- [Aim of the task]: The answer is a stretch of the material below, returned exactly: the line containing "ATOM 212 O O", the line containing "ATOM 233 C C", and all lines between.

- [Information]:
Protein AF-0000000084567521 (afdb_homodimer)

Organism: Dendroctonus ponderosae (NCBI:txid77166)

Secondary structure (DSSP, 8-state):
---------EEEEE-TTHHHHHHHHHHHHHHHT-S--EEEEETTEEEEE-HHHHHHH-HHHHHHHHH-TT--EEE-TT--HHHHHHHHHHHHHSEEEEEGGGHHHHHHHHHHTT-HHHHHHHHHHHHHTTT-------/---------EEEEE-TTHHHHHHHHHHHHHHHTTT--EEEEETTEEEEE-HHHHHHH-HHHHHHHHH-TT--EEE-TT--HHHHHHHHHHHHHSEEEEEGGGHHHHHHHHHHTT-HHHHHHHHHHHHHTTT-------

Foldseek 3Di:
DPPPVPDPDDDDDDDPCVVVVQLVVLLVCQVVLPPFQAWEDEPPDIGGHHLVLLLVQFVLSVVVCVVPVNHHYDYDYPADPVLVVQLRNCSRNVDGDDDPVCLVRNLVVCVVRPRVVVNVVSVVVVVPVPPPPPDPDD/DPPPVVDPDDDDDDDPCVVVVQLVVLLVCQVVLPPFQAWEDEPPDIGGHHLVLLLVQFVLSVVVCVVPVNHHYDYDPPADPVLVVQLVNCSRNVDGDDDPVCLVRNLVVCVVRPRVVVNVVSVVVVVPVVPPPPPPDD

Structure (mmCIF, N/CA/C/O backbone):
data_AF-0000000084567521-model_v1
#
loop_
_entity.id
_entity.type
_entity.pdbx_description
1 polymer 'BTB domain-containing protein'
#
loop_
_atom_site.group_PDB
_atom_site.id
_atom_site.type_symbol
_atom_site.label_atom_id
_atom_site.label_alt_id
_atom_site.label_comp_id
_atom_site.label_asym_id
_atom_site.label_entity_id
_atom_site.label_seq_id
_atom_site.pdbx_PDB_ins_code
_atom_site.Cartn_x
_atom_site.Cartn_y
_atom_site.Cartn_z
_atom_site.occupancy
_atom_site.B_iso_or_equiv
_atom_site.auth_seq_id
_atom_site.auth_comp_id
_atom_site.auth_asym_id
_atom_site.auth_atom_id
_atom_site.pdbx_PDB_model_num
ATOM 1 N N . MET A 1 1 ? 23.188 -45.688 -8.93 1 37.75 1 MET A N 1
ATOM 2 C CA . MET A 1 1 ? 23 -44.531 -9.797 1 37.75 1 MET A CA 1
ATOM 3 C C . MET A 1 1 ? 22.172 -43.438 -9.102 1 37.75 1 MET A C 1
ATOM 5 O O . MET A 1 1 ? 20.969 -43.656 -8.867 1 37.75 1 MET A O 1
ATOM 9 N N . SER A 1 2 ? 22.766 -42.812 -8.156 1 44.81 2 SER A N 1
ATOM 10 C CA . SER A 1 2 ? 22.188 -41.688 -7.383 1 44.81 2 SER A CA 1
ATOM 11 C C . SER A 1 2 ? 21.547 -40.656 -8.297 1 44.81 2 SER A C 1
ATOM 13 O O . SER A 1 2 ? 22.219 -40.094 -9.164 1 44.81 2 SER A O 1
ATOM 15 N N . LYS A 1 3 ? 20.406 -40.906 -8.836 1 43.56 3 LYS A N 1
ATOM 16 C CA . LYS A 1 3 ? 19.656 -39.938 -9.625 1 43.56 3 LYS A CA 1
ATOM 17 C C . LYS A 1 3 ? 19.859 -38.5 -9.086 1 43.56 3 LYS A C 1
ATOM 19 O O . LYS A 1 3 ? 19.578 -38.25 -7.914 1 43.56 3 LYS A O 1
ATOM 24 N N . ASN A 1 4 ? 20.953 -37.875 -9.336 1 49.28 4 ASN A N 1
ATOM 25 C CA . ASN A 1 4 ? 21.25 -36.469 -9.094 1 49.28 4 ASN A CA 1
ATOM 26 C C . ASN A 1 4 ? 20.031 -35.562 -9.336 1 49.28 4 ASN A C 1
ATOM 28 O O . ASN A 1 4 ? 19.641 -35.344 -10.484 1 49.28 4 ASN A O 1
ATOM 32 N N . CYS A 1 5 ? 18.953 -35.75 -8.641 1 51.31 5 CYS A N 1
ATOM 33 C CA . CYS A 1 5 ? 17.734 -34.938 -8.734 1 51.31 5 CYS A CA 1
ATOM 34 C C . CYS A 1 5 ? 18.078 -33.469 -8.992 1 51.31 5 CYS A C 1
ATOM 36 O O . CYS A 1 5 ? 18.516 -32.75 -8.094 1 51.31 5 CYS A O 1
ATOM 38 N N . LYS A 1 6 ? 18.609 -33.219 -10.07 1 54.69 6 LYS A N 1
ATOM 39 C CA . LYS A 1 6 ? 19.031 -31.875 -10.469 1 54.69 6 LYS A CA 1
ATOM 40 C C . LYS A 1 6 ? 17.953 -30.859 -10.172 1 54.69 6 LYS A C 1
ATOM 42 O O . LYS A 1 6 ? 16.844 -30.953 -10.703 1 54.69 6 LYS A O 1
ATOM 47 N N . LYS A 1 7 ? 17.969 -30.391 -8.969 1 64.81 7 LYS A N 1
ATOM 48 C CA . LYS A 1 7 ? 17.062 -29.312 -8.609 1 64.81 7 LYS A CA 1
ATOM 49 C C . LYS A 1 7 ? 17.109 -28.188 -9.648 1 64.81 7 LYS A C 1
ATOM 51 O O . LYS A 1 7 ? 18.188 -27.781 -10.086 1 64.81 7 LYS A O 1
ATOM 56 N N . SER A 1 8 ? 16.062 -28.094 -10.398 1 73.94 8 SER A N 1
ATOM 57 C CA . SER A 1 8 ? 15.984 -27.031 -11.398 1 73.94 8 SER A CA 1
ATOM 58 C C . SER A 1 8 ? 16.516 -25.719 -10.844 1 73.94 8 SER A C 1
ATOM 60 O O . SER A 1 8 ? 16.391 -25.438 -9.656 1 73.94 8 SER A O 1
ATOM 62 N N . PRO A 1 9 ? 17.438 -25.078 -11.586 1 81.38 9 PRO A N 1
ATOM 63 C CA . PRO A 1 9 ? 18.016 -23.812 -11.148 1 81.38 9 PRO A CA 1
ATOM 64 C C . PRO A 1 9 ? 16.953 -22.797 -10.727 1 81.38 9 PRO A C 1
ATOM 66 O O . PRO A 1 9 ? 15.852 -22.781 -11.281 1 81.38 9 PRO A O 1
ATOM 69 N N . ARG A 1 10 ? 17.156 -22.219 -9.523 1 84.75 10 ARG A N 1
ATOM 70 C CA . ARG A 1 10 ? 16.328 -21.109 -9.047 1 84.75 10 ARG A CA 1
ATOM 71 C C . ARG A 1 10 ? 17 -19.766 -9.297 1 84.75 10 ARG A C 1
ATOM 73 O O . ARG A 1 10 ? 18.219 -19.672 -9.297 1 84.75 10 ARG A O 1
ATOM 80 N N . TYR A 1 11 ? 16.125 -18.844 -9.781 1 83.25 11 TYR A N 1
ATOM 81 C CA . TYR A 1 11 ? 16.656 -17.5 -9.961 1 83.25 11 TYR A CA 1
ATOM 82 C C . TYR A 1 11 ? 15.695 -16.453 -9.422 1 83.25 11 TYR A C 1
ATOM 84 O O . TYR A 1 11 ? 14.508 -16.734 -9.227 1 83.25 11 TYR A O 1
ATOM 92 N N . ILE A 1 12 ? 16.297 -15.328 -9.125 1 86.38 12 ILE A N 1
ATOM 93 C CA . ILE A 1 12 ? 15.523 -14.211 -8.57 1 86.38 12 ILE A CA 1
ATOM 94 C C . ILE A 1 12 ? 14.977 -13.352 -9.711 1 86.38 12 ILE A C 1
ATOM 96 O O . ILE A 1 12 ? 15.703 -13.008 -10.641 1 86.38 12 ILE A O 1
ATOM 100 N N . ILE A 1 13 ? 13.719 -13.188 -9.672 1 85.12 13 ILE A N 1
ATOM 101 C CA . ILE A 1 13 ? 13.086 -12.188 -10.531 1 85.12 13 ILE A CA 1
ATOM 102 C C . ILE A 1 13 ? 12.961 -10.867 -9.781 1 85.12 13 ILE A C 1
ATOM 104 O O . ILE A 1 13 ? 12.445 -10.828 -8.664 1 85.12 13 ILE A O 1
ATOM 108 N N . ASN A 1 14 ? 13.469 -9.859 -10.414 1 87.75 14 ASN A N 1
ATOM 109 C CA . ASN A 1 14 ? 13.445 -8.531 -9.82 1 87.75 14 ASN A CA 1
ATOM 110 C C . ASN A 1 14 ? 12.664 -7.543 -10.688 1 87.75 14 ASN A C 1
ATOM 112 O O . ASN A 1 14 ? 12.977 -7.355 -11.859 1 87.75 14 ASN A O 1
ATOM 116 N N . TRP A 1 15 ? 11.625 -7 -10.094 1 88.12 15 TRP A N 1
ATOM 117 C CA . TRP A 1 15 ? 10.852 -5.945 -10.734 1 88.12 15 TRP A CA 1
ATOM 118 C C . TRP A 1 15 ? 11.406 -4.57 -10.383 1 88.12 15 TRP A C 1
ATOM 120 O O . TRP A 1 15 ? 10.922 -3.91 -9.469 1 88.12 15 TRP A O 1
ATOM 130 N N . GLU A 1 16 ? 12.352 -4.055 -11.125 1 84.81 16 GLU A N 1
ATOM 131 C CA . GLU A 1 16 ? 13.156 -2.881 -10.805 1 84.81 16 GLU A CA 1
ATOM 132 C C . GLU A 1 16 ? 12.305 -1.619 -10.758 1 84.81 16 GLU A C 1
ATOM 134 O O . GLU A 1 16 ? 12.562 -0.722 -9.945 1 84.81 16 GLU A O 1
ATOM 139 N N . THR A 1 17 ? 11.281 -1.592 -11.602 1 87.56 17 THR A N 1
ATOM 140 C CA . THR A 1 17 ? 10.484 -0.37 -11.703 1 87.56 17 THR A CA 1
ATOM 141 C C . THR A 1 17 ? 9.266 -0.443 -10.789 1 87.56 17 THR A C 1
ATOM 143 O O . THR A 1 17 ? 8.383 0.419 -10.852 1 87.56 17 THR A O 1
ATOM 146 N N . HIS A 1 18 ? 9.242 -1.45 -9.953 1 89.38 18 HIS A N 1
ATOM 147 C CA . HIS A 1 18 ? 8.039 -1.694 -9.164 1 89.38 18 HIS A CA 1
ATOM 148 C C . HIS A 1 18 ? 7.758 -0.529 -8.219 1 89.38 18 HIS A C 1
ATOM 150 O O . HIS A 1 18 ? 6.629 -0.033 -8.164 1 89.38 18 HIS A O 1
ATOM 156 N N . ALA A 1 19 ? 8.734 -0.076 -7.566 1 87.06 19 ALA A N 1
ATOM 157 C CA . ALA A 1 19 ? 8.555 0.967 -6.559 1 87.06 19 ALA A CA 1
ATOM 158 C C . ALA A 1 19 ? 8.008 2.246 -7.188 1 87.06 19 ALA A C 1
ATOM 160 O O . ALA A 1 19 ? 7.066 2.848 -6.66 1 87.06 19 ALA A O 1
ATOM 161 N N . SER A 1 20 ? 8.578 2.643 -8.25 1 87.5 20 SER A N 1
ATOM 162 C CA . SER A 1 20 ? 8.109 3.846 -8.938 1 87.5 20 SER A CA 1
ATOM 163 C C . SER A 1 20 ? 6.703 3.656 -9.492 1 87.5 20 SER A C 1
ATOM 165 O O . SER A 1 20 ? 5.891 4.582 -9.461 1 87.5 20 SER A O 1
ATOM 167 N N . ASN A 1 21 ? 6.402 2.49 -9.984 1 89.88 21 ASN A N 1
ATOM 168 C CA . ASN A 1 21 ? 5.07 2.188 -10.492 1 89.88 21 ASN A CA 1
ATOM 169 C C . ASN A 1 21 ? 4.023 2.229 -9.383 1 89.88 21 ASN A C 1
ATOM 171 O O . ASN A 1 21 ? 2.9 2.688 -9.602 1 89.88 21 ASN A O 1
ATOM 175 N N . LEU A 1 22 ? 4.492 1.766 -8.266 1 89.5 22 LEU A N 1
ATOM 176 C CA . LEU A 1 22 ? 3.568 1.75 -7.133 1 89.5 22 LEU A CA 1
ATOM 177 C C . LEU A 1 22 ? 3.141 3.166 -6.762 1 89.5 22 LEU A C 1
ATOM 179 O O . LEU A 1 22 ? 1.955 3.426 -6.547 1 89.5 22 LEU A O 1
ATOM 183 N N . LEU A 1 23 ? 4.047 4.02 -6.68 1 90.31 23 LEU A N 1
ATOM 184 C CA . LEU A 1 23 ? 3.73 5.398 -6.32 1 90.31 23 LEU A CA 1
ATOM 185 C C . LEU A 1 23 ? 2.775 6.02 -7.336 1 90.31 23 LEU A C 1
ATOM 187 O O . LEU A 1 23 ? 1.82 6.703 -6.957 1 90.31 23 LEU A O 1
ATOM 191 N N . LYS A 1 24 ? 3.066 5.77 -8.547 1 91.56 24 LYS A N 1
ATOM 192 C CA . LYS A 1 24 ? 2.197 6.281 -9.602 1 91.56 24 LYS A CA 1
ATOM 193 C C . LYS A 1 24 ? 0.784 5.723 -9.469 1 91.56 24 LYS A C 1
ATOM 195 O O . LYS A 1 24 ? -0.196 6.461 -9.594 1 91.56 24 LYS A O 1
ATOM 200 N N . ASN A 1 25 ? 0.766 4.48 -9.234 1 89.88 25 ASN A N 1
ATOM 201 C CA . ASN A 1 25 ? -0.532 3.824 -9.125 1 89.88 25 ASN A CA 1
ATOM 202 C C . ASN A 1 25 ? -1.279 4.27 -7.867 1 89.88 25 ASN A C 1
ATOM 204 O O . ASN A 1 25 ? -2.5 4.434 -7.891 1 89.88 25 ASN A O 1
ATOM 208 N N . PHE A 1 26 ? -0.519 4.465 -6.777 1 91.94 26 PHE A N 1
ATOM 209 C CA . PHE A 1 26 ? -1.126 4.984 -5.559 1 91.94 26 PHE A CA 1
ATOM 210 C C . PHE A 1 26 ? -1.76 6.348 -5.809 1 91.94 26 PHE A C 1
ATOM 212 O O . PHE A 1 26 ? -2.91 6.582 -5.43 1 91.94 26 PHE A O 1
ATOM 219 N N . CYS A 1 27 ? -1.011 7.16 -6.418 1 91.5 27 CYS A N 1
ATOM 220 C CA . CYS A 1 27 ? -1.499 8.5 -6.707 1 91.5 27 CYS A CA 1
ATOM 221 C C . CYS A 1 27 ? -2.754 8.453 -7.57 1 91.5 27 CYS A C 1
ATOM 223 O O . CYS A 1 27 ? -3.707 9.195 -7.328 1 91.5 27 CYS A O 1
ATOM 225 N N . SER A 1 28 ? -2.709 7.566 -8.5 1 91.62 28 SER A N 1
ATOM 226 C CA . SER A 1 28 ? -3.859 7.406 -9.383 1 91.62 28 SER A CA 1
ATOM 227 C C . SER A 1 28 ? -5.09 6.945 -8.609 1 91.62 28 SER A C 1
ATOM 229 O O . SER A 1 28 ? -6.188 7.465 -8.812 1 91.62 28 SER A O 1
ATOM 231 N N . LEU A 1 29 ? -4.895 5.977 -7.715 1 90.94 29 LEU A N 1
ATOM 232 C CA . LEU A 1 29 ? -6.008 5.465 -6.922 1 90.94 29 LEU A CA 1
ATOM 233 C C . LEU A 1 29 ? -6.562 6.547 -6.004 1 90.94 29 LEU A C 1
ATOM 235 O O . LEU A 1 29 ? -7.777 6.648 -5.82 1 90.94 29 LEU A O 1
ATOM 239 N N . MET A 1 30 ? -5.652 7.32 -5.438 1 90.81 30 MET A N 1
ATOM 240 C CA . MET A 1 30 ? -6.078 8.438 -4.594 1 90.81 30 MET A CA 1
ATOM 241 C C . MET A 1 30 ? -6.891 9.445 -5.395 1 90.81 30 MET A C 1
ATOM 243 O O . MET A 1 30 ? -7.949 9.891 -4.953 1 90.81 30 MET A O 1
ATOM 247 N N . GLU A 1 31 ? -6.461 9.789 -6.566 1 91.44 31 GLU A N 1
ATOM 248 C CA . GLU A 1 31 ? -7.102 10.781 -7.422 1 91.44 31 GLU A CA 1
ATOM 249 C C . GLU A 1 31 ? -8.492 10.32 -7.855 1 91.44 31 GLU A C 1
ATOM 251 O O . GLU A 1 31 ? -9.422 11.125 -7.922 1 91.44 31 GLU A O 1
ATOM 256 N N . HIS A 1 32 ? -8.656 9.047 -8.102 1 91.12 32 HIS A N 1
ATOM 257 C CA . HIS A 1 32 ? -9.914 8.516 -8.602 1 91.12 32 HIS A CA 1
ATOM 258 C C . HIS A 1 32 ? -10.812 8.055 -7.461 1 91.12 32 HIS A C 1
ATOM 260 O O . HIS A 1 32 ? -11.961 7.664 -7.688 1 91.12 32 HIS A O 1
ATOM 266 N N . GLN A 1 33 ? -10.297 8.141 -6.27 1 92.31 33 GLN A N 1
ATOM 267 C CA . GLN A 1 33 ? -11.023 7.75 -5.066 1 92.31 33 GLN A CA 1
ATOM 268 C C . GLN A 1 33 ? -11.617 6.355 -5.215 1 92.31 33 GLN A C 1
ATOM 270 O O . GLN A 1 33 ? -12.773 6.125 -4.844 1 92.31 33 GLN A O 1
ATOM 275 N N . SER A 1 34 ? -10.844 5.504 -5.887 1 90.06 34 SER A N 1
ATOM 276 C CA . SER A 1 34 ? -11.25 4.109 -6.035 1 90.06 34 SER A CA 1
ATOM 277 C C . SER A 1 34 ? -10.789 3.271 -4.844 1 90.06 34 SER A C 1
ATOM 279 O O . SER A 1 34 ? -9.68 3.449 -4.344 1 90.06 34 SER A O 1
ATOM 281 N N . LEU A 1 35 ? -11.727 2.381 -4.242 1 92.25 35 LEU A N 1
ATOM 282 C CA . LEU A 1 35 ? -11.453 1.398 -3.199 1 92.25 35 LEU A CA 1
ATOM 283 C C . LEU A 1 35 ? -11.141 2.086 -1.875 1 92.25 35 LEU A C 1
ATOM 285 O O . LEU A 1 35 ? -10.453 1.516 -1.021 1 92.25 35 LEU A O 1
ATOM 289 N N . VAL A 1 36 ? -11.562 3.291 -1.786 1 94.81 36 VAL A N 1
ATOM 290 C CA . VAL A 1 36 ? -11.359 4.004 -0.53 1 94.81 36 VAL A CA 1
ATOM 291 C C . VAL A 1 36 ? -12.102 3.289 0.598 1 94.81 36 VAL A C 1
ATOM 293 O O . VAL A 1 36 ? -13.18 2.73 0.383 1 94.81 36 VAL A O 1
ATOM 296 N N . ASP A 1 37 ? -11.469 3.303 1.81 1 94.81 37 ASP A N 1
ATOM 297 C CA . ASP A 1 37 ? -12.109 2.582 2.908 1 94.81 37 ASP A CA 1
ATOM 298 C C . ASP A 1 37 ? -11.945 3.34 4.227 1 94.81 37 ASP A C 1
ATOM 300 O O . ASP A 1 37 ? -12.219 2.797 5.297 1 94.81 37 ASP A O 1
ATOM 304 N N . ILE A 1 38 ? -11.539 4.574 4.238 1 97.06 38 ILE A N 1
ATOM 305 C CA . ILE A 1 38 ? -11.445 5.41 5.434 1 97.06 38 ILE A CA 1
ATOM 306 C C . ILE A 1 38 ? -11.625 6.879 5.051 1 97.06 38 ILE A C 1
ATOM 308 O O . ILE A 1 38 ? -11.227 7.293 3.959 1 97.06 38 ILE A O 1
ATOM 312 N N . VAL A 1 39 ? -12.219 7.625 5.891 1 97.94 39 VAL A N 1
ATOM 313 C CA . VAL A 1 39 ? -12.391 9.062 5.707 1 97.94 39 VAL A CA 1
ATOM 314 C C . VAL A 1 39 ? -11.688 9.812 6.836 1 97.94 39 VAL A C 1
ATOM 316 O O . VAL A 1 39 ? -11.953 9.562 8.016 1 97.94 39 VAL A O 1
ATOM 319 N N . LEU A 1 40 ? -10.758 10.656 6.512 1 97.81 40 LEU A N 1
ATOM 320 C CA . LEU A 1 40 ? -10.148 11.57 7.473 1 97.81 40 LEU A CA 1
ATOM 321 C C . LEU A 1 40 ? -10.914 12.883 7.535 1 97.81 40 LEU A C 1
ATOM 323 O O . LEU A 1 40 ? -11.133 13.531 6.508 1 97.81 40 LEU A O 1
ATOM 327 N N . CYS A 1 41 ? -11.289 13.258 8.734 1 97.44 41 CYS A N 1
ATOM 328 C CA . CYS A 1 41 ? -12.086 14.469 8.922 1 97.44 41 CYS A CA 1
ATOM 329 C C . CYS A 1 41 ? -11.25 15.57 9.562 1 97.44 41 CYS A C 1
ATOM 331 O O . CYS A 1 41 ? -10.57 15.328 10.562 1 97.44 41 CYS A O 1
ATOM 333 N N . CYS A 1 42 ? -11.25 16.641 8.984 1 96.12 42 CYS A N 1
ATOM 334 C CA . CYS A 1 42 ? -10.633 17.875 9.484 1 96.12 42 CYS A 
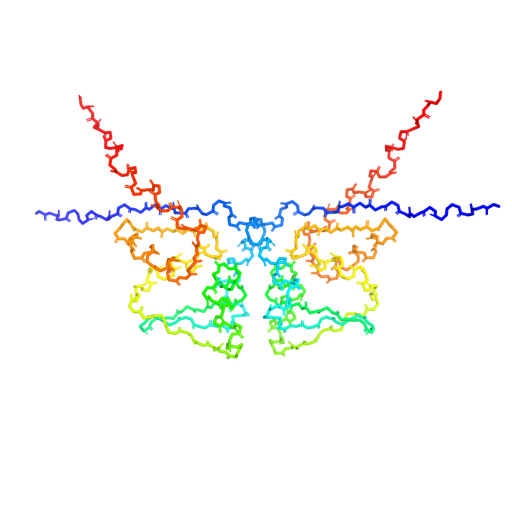CA 1
ATOM 335 C C . CYS A 1 42 ? -11.609 19.031 9.422 1 96.12 42 CYS A C 1
ATOM 337 O O . CYS A 1 42 ? -11.734 19.688 8.391 1 96.12 42 CYS A O 1
ATOM 339 N N . GLY A 1 43 ? -12.227 19.406 10.625 1 92.31 43 GLY A N 1
ATOM 340 C CA . GLY A 1 43 ? -13.312 20.359 10.594 1 92.31 43 GLY A CA 1
ATOM 341 C C . GLY A 1 43 ? -14.453 19.953 9.68 1 92.31 43 GLY A C 1
ATOM 342 O O . GLY A 1 43 ? -15.023 18.875 9.836 1 92.31 43 GLY A O 1
ATOM 343 N N . ASN A 1 44 ? -14.695 20.797 8.664 1 93.19 44 ASN A N 1
ATOM 344 C CA . ASN A 1 44 ? -15.789 20.547 7.734 1 93.19 44 ASN A CA 1
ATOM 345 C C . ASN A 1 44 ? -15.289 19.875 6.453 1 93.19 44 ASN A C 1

- [Expected answer]:
ATOM 212 O O . PHE A 1 26 ? -2.91 6.582 -5.43 1 91.94 26 PHE A O 1
ATOM 219 N N . CYS A 1 27 ? -1.011 7.16 -6.418 1 91.5 27 CYS A N 1
ATOM 220 C CA . CYS A 1 27 ? -1.499 8.5 -6.707 1 91.5 27 CYS A CA 1
ATOM 221 C C . CYS A 1 27 ? -2.754 8.453 -7.57 1 91.5 27 CYS A C 1
ATOM 223 O O . CYS A 1 27 ? -3.707 9.195 -7.328 1 91.5 27 CYS A O 1
ATOM 225 N N . SER A 1 28 ? -2.709 7.566 -8.5 1 91.62 28 SER A N 1
ATOM 226 C CA . SER A 1 28 ? -3.859 7.406 -9.383 1 91.62 28 SER A CA 1
ATOM 227 C C . SER A 1 28 ? -5.09 6.945 -8.609 1 91.62 28 SER A C 1
ATOM 229 O O . SER A 1 28 ? -6.188 7.465 -8.812 1 91.62 28 SER A O 1
ATOM 231 N N . LEU A 1 29 ? -4.895 5.977 -7.715 1 90.94 29 LEU A N 1
ATOM 232 C CA . LEU A 1 29 ? -6.008 5.465 -6.922 1 90.94 29 LEU A CA 1
ATOM 233 C C . LEU A 1 29 ? -6.562 6.547 -6.004 1 90.94 29 LEU A C 1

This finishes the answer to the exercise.